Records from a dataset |
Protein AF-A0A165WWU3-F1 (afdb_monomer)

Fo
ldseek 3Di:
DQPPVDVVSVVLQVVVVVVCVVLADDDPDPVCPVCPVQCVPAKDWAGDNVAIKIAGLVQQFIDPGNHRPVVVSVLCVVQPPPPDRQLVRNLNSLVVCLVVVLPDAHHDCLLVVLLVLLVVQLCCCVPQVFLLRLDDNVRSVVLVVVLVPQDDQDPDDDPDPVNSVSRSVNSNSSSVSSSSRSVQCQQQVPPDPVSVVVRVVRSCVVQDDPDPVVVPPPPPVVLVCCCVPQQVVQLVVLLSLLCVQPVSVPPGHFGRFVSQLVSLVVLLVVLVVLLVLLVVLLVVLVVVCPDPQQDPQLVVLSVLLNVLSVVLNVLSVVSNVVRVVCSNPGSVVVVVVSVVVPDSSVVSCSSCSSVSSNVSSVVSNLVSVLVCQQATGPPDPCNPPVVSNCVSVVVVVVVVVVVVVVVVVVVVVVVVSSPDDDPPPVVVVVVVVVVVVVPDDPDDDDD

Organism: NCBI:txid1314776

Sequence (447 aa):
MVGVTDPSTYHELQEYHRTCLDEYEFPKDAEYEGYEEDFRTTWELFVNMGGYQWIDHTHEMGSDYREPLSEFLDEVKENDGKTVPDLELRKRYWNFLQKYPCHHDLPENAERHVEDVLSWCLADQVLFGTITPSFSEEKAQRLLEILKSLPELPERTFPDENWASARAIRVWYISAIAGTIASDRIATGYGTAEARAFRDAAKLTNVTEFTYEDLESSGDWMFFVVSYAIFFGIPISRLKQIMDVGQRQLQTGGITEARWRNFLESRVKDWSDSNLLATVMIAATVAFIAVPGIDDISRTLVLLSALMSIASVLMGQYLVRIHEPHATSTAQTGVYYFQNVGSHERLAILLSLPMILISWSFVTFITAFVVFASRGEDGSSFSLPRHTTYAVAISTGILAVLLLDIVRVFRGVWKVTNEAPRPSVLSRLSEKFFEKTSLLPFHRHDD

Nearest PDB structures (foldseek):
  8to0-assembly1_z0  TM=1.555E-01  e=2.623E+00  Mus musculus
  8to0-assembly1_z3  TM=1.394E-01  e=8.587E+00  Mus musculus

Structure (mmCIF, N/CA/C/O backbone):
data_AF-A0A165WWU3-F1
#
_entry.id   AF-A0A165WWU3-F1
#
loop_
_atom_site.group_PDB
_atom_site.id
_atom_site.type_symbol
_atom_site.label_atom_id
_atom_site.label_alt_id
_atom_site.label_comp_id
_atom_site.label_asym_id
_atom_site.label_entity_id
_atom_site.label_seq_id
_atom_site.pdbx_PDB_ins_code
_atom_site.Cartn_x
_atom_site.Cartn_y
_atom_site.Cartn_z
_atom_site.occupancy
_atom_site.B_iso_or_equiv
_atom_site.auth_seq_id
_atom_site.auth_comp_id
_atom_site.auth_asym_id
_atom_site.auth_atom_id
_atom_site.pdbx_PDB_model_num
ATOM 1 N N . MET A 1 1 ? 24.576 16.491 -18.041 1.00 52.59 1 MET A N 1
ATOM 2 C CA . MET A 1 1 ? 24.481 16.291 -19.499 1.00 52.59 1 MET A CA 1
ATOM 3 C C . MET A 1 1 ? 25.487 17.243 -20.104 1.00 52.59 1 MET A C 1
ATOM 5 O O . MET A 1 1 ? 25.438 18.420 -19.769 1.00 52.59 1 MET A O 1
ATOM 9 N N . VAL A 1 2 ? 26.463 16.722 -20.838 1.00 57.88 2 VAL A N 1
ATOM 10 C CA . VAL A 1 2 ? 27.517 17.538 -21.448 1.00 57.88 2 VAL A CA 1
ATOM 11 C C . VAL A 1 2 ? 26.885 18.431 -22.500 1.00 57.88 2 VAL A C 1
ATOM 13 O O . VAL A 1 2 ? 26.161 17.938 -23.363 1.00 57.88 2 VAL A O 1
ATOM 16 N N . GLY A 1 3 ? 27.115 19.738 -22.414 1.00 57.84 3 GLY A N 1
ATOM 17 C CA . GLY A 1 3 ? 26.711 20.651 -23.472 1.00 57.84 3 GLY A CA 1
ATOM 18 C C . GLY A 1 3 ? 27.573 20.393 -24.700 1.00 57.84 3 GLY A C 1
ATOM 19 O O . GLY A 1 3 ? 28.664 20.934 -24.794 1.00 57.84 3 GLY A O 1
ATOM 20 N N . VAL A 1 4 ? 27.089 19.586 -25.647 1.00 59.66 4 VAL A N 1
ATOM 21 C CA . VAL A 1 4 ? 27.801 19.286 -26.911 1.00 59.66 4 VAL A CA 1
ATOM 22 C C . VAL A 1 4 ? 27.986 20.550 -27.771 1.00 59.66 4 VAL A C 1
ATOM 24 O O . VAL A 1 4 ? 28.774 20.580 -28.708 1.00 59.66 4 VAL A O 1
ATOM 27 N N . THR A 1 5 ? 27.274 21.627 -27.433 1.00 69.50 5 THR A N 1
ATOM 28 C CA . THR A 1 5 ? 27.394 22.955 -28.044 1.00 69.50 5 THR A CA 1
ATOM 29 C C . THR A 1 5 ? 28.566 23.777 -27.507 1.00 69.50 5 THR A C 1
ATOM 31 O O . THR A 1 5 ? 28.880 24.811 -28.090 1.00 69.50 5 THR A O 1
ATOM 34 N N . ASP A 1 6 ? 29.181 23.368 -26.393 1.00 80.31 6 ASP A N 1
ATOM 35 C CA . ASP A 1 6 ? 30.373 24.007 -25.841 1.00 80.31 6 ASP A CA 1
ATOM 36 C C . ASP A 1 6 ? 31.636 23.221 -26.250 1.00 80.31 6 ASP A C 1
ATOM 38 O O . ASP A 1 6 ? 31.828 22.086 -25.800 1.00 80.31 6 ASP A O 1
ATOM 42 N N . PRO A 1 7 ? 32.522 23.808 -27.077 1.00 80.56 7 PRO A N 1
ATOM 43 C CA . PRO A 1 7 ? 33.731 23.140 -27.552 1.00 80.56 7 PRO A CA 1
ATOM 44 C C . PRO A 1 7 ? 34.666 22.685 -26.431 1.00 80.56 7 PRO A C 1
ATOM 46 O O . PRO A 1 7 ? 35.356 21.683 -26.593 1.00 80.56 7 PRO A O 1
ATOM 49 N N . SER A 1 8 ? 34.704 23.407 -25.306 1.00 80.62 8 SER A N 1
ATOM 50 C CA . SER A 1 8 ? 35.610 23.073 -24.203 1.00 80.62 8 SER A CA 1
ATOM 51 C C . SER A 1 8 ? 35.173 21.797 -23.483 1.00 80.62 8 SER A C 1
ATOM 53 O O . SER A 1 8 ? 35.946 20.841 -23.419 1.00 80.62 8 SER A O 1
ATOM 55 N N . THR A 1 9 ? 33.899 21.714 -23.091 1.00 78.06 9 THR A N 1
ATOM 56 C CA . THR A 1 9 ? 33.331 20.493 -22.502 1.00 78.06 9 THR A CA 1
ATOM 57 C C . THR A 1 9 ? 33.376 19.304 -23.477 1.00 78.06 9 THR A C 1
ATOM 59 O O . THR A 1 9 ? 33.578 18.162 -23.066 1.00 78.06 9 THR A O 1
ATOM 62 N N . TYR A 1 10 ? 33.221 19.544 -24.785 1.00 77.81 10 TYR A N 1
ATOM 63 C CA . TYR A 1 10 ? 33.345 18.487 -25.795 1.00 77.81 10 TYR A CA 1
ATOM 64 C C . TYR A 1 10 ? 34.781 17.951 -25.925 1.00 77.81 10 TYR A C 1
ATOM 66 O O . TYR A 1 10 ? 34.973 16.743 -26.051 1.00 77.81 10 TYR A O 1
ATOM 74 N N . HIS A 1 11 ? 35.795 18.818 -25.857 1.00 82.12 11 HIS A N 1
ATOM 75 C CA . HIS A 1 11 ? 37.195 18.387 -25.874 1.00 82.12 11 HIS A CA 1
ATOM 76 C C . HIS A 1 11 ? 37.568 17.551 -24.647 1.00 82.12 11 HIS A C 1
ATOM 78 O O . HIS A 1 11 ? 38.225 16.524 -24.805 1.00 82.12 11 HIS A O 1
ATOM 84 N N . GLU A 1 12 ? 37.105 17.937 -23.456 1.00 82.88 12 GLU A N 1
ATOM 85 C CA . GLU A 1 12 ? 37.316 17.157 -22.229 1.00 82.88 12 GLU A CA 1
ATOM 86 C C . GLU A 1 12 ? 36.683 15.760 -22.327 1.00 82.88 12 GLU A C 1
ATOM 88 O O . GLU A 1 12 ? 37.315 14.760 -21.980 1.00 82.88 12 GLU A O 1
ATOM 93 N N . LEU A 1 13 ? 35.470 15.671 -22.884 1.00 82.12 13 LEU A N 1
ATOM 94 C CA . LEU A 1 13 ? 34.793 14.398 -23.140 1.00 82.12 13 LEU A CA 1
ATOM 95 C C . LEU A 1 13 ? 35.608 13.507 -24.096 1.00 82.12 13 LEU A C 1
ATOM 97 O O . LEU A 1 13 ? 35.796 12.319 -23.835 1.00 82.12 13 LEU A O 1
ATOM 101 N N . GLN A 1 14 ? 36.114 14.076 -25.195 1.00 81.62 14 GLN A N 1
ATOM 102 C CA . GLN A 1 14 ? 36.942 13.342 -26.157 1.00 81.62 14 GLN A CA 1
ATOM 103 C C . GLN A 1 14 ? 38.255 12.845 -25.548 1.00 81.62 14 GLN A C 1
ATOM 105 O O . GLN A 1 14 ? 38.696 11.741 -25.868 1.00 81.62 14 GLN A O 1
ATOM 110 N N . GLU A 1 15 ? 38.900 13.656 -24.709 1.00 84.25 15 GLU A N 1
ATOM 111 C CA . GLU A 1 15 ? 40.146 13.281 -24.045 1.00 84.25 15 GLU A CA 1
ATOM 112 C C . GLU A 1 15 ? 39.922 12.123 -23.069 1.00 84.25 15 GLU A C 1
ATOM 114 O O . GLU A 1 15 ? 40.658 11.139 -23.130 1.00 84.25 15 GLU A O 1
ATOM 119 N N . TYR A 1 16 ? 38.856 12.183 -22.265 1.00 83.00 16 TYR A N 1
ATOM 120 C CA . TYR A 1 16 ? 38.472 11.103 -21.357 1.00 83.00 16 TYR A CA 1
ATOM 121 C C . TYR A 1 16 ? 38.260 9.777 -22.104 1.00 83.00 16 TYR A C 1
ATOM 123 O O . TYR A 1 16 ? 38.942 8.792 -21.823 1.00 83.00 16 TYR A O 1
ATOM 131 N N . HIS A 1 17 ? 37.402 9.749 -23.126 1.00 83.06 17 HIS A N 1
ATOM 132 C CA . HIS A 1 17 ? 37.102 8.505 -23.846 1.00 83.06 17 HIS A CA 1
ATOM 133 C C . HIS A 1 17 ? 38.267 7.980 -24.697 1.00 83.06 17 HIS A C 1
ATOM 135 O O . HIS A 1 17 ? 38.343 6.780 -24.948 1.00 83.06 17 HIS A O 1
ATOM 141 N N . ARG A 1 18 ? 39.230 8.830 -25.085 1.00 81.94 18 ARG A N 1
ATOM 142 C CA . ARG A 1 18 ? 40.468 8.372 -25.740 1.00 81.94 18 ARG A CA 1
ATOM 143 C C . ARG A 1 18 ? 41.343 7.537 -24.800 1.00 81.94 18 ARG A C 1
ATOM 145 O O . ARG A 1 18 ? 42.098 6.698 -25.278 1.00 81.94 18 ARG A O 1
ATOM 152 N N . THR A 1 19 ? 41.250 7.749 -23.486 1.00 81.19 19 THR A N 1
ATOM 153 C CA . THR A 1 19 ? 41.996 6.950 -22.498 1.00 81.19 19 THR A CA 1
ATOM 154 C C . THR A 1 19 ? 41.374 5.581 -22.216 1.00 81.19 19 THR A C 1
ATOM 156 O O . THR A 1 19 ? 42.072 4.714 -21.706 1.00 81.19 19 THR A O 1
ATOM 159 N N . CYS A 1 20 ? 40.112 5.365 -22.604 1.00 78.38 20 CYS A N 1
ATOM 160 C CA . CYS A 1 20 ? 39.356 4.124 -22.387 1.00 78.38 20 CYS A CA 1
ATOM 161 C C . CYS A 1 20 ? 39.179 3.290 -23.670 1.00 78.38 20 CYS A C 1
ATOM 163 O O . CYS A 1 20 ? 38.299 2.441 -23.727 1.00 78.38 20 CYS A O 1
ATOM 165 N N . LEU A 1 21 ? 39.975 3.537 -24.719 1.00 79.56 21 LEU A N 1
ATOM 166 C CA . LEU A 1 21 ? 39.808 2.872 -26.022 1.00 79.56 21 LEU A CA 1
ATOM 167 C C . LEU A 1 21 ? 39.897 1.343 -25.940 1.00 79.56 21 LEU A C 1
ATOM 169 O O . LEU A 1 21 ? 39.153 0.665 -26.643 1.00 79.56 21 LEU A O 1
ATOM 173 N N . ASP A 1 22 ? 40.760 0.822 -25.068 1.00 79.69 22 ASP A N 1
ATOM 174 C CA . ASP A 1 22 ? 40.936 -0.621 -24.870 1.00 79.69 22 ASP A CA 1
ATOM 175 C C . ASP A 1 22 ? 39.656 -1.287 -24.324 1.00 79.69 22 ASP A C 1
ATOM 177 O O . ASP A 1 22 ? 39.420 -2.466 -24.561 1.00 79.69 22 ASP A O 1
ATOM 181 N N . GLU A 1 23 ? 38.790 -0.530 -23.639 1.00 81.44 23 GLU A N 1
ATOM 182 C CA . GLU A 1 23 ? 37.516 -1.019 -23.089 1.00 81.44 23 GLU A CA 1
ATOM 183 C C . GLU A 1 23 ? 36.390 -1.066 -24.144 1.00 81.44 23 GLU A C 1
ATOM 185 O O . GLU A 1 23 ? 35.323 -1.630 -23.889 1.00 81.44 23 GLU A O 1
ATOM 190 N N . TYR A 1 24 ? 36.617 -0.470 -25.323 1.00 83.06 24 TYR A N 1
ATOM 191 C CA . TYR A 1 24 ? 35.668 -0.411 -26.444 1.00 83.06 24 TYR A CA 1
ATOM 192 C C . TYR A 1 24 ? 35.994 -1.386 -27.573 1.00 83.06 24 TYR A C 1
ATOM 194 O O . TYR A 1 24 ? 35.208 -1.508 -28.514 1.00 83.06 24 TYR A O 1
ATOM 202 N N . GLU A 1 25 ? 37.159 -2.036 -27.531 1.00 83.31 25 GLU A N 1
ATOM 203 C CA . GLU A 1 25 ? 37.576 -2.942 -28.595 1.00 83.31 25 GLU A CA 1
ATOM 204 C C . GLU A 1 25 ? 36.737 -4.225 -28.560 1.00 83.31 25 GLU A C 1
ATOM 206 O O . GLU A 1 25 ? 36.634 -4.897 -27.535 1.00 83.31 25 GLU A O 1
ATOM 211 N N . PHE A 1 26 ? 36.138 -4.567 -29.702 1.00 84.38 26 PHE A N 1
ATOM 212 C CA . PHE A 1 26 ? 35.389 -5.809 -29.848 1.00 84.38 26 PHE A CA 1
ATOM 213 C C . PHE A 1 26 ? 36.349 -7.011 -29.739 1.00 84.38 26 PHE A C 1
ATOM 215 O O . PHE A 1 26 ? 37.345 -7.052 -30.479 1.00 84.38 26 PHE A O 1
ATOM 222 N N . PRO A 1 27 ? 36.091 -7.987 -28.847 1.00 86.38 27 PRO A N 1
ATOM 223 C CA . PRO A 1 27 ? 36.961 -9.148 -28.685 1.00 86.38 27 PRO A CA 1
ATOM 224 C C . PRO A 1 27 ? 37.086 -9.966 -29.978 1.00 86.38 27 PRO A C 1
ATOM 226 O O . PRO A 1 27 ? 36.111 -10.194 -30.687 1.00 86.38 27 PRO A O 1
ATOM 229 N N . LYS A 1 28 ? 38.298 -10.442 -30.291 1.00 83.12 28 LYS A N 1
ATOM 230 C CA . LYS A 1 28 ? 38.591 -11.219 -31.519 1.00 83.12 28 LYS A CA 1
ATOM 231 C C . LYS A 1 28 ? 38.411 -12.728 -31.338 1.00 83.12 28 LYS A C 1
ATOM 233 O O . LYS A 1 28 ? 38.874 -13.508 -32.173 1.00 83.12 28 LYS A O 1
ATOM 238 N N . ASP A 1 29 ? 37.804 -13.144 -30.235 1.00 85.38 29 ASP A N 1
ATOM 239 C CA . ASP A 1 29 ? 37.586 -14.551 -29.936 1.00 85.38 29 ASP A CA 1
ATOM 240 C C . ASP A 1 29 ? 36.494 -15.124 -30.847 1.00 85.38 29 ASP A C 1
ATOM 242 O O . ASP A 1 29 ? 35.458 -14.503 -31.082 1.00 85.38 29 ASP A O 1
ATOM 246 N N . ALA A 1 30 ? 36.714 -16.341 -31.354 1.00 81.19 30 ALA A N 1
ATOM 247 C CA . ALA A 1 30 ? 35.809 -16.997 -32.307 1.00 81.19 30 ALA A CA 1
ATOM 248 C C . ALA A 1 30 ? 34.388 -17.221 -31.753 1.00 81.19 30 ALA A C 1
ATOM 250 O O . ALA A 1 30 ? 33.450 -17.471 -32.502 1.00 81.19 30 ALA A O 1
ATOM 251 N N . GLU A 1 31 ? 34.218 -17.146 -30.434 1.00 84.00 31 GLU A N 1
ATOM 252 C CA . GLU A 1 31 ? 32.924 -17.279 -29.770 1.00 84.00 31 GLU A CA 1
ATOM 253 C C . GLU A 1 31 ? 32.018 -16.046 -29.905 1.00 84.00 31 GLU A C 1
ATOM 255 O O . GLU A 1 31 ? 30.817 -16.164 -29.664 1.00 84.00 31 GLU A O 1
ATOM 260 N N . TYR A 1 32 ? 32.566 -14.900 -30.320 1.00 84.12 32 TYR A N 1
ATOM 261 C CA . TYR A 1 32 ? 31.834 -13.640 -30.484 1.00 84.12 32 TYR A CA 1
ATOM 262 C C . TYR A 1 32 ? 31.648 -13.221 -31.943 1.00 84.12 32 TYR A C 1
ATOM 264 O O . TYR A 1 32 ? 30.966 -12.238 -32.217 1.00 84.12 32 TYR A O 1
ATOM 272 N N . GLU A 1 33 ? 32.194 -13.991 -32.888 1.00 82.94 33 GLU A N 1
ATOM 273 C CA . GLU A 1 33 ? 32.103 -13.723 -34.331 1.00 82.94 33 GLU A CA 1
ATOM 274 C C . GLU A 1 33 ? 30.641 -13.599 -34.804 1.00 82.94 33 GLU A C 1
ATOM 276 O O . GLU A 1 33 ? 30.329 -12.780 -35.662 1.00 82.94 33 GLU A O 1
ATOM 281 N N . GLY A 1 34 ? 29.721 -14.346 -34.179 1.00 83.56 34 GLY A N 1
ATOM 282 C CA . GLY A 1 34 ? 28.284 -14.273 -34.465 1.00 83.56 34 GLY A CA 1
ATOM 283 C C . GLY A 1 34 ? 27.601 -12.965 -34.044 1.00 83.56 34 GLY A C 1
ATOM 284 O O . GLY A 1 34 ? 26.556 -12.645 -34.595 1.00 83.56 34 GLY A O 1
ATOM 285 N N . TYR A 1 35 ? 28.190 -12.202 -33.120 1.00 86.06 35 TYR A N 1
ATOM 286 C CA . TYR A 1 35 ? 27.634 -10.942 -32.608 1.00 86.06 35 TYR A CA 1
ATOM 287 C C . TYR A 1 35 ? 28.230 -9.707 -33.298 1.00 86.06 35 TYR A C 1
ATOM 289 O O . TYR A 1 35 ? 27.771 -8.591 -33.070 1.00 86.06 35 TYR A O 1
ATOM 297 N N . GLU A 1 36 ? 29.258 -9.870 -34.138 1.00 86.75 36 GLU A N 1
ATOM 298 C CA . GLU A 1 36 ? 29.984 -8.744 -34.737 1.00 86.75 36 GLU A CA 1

Exercise description | Read through the lines above and collect those that contain the string "musculus".

Output of the exercise |
  8to0-assembly1_z0  TM=1.555E-01  e=2.623E+00  Mus musculus
  8to0-assembly1_z3  TM=1.394E-01  e=8.587E+00  Mus musculus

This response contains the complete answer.